I also think the further away your pin is from your nock point, the greater the amount of lateral impact change when you cant your bow. 

I whipped these up to explain what I'm seeing in my head.

First one is our pin on target our grip and an arrow slightly above the grip and an arrow higher above the grip.








Second one is where they are "canted" about the grips central axis and where the pin and arrows move in relation to the amount of rotation.








Third is the same amount of rotation but now the pin has been moved back on target. Notice how far to the left the lower arrow is in relation to the original point of aim and then how much closer the higher arrow is in relation to the original point of aim.


----------



## jaydub

Huntinsker said:


> Not sure you're correct on that one. If you cant to the right, you pin moves to the to the right and slightly lower. That makes you move the bow more to the left and higher to get to the same point of aim which leads to a slightly high, left point of impact.
> 
> I also think the further away your pin is from your nock point, the greater the amount of lateral impact change when you cant your bow.
> 
> I whipped these up to explain what I'm seeing in my head.
> 
> First one is our pin on target our grip and an arrow slightly above the grip and an arrow higher above the grip.
> View attachment 1938314
> 
> 
> Second one is where they are "canted" about the grips central axis and where the pin and arrows move in relation to the amount of rotation.
> View attachment 1938315
> 
> 
> Third is the same amount of rotation but now the pin has been moved back on target.

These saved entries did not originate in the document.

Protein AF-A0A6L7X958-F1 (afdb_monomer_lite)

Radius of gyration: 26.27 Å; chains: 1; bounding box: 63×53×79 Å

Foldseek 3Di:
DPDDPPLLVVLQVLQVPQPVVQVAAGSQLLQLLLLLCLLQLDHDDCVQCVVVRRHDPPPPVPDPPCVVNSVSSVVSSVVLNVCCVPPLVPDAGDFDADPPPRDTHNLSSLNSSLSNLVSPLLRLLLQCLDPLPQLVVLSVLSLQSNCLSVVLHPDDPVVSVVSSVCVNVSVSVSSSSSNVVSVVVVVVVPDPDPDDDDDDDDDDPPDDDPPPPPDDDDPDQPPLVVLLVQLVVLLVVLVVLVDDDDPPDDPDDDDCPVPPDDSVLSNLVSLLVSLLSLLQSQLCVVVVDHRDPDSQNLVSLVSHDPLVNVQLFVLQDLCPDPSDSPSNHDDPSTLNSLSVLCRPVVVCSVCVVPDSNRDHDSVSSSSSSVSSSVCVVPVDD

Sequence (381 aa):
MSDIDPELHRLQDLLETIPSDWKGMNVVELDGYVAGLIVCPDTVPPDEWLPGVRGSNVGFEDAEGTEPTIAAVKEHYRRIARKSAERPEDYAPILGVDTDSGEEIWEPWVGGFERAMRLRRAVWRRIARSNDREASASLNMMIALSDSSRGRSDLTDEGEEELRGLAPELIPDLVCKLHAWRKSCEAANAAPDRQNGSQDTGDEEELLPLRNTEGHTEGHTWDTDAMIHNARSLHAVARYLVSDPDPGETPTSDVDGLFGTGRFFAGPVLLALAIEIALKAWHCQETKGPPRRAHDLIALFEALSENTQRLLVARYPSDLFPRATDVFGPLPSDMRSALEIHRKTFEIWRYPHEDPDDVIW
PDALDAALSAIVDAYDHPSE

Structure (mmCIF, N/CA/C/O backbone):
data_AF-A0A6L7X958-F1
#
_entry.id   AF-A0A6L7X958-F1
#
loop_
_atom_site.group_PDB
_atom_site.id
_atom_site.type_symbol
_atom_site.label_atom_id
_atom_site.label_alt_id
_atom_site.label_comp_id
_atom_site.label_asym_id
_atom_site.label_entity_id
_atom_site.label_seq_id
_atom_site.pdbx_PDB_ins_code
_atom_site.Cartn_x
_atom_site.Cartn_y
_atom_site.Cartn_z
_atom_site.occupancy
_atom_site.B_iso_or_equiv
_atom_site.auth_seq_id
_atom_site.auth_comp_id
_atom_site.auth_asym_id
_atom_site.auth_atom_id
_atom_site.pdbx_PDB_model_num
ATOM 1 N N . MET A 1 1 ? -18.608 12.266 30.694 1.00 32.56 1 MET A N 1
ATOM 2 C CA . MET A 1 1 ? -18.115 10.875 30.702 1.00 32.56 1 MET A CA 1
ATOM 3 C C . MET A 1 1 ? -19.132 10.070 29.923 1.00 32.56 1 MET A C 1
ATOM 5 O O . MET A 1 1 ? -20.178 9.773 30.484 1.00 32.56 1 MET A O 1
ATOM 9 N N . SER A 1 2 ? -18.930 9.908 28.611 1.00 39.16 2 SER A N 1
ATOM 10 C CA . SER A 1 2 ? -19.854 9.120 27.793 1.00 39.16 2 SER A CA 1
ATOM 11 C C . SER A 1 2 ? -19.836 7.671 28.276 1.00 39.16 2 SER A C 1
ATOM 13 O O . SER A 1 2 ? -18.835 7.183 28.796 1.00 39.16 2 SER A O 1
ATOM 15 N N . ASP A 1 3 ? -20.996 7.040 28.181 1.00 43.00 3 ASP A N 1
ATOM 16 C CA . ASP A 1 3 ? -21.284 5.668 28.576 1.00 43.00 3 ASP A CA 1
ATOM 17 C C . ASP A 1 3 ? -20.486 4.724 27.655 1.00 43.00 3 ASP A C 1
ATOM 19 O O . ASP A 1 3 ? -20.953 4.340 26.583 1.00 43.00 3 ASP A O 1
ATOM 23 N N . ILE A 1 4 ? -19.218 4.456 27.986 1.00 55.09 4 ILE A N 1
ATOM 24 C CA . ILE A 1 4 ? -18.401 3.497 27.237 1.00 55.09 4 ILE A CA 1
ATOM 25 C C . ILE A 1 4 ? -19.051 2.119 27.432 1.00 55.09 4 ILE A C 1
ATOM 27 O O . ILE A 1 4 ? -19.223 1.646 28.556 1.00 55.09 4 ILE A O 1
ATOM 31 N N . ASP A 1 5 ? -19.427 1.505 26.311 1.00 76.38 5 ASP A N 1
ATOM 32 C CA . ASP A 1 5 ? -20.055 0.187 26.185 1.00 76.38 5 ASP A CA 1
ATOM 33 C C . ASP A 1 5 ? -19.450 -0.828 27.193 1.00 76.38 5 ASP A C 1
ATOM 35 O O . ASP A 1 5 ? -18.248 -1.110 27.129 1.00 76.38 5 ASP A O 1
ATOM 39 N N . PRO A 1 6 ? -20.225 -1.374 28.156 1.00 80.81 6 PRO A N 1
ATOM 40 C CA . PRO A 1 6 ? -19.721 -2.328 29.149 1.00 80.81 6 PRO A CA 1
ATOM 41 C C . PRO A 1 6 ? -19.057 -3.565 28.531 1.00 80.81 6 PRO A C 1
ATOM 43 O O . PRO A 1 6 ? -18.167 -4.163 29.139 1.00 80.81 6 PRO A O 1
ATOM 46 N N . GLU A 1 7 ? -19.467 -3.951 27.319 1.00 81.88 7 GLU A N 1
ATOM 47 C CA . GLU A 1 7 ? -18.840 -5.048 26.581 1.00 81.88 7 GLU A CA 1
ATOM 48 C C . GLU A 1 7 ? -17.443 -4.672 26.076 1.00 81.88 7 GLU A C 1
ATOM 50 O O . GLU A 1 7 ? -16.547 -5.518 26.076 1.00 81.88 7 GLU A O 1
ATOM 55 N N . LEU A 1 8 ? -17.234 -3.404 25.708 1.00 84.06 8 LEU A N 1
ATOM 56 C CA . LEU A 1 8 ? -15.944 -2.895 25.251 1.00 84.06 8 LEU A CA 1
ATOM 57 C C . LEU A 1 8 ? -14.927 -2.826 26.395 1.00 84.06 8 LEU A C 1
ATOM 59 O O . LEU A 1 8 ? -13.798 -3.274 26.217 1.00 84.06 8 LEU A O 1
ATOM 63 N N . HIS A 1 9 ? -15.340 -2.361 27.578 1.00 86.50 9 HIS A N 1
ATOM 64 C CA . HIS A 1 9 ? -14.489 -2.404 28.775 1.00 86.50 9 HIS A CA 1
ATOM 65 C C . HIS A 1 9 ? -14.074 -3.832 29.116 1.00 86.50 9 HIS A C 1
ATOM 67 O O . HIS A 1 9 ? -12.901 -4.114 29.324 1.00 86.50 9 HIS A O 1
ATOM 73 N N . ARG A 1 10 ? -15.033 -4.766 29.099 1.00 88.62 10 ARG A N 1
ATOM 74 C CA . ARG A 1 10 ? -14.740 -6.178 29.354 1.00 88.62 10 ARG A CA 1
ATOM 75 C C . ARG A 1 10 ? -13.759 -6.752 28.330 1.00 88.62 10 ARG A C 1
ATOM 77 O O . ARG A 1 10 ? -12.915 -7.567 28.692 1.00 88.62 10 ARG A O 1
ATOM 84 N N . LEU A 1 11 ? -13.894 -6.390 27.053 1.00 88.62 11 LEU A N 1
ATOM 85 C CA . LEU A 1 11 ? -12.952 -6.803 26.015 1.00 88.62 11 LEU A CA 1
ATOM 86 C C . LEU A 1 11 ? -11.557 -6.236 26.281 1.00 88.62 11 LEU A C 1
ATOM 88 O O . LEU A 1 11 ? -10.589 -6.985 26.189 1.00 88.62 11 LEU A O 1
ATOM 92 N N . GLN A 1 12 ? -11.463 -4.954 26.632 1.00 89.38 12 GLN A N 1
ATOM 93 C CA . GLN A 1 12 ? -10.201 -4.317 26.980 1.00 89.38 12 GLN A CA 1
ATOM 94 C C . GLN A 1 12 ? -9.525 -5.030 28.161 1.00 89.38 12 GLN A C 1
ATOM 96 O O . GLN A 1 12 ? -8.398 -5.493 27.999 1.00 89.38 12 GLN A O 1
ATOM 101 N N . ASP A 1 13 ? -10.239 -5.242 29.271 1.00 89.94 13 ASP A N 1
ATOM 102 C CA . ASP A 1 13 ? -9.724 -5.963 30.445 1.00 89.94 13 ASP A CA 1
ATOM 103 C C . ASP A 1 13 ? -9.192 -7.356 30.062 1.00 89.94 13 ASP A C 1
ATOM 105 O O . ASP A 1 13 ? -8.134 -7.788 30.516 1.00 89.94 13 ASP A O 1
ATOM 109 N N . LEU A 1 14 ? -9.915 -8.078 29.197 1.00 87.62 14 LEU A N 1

Notice how far to the left the lower arrow is in relation to the original point of aim and then how much closer the higher arrow is in relation to the original point of aim.
> View attachment 1938316


Wow. That is an awesome diagram. thank you.


----------



## cbrunson

Huntinsker said:


> Not sure you're correct on that one. If you cant to the right, you pin moves to the to the right and slightly lower. That makes you move the bow more to the left and higher to get to the same point of aim which leads to a slightly high, left point of impact.
> 
> I also think the further away your pin is from your nock point, the greater the amount of lateral impact change when you cant your bow.
> 
> I whipped these up to explain what I'm seeing in my head.
> 
> First one is our pin on target our grip and an arrow slightly above the grip and an arrow higher above the grip.
> 
> Second one is where they are "canted" about the grips central axis and where the pin and arrows move in relation to the amount of rotation.
> 
> Third is the same amount of rotation but now the pin has been moved back on target. Notice how far to the left the lower arrow is in relation to the original point of aim and then how much closer the higher arrow is in relation to the original point of aim.

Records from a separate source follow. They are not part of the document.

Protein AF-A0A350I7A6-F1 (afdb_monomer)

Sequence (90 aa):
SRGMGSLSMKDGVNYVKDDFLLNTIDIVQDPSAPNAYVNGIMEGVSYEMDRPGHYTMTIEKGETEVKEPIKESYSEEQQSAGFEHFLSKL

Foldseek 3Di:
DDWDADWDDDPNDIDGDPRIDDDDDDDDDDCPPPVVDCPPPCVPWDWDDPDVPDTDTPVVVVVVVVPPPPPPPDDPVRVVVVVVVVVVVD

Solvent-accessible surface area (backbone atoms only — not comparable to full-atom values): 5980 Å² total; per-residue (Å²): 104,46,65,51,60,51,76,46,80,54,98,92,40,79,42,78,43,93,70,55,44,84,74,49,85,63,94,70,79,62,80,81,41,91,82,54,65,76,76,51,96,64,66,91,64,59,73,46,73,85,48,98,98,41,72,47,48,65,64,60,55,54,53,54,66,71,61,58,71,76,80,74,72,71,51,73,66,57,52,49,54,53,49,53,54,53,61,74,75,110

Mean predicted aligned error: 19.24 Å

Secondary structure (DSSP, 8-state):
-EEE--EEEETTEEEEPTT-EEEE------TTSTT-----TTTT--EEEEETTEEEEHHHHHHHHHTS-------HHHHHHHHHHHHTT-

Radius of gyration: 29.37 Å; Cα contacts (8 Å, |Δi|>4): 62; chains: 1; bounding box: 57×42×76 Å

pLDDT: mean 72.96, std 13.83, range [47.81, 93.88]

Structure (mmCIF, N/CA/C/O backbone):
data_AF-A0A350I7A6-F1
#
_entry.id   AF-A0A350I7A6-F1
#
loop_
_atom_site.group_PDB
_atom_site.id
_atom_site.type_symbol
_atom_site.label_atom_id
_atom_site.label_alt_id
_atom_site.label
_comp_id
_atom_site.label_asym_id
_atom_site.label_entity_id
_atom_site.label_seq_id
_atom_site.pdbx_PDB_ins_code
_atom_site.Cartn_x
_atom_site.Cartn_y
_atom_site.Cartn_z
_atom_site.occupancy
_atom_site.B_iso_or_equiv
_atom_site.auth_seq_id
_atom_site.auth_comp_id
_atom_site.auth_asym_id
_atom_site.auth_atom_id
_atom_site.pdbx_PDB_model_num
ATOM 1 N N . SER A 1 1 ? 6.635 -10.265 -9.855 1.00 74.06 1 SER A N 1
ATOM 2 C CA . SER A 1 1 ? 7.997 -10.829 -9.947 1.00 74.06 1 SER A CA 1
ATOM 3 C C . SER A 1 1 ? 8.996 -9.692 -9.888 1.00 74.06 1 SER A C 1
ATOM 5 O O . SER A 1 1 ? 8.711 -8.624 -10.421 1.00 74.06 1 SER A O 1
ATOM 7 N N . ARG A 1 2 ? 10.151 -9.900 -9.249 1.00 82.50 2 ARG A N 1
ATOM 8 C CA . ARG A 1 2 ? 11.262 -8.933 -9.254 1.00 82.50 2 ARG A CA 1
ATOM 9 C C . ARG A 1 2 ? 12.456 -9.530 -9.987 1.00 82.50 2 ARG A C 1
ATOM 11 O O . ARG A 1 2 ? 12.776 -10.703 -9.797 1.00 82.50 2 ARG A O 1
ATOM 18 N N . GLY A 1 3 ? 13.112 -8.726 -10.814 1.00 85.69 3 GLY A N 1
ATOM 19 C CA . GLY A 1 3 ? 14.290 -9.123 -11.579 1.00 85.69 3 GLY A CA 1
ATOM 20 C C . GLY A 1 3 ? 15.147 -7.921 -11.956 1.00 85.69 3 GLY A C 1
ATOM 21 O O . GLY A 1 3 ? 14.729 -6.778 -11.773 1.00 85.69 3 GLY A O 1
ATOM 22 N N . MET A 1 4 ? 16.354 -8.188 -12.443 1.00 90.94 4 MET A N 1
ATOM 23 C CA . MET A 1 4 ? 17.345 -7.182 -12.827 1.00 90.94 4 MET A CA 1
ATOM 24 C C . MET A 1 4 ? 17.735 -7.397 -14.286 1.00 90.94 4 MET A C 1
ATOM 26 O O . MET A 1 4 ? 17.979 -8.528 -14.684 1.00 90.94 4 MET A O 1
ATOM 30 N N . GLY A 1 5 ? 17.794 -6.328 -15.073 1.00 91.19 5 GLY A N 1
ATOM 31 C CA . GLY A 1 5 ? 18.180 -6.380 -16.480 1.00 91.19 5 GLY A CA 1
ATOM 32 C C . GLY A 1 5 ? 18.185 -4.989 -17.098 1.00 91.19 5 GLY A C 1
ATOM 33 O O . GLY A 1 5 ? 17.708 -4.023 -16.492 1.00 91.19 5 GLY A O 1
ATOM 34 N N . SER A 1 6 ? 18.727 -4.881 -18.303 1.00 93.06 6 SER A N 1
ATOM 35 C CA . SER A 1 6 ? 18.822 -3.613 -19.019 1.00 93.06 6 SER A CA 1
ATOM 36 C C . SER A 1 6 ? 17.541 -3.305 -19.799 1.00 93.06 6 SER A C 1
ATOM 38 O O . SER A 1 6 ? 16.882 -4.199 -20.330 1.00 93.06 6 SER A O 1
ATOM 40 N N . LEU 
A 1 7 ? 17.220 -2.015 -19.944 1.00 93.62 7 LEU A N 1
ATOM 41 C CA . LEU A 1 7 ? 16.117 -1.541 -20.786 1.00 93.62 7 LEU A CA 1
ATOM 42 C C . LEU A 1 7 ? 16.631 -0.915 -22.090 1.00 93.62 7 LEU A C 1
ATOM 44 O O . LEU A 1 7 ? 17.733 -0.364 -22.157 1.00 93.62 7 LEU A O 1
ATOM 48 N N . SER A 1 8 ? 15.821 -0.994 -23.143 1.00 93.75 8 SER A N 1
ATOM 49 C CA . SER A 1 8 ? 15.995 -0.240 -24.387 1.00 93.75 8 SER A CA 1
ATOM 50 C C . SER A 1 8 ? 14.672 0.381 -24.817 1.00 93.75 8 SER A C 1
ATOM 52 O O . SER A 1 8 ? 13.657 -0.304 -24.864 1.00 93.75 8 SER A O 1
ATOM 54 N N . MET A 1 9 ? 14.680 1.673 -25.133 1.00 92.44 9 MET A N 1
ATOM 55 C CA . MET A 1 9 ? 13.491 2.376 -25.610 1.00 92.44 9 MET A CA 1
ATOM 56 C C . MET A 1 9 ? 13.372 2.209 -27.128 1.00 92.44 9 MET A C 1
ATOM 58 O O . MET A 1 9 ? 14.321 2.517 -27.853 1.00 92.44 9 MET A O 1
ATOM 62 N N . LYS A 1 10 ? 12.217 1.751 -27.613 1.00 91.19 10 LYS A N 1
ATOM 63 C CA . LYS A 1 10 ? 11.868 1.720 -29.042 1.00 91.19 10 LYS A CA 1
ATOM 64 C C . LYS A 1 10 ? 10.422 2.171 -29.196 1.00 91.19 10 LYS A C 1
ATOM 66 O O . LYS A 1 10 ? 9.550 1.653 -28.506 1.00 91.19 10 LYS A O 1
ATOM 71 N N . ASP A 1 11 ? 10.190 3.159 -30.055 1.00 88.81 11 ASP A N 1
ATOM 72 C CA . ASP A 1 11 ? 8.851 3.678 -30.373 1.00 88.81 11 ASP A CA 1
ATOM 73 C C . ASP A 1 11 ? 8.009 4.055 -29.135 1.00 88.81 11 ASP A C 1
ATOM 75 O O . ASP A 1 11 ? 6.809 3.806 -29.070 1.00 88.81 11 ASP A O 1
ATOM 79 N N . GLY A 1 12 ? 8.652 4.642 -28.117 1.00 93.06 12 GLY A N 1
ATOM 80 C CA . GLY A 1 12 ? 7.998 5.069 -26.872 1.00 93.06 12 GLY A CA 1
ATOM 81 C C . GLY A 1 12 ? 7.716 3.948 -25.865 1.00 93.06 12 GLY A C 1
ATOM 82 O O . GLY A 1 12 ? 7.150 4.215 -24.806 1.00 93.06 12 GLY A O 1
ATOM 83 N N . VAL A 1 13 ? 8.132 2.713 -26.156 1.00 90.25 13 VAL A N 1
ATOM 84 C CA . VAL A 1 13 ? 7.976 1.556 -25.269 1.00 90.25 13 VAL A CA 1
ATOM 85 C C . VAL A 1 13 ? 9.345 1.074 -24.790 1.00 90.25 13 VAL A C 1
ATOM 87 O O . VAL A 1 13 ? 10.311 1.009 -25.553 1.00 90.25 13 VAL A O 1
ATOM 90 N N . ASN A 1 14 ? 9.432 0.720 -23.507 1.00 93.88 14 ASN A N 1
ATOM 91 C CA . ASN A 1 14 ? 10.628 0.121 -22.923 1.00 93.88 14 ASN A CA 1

Yes it looks good on paper but it is not relative to the sight pin. It’s how it comes off of the rest. What you are showing would make it miss to the left, but it doesn’t do that. Try it, you’ll see.


----------



## hrtlnd164

Huntinsker said:


> Not sure you're correct on that one. If you cant to the right, you pin moves to the to the right and slightly lower. That makes you move the bow more to the left and higher to get to the same point of aim which leads to a slightly high, left point of impact.
> 
> I also think the further away your pin is from your nock point, the greater the amount of lateral impact change when you cant your bow.
> 
> I whipped these up to explain what I'm seeing in my head.
> 
> First one is our pin on target our grip and an arrow slightly above the grip and an arrow higher above the grip.
> View attachment 1938314
> 
> 
> Second one is where they are "canted" about the grips central axis and where the pin and arrows move in relation to the amount of rotation.
> View attachment 1938315
> 
> 
> Third is the same amount of rotation but now the pin has been moved back on target. Notice how far to the left the lower arrow is in relation to the original point of aim and then how much closer the higher arrow is in relation to the original point of aim.
> View attachment 1938316


Now I am confused. The diagrams are not taking the arch of the arrow leaving the bow into consideration. Let's say you have a 15 mph wind blowing left to right. Those who bubble compensate for this will lean the top limb into the wind which moves the bubble to the right to compensate for this situation.


----------



## cbrunson

hrtlnd164 said:


> Now I am confused. The diagrams are not taking the arch of the arrow leaving the bow into consideration. Let's say you have a 15 mph wind blowing left to right. Those who bubble compensate for this will lean the top limb into the wind which moves the bubble to the right to compensate for this situation.


That's why they are incorrect. I understand what he is getting at, it just doesn't work that way. He would need a 3D or isometric view to incorporate the arc into it.


----------



## Huntinsker

cbrunson said:


> Yes it looks good on paper but it is not relative to the sight pin. It’s how it comes off of the rest. What you are showing would make it miss to the left, but it doesn’t do that. Try it, you’ll see.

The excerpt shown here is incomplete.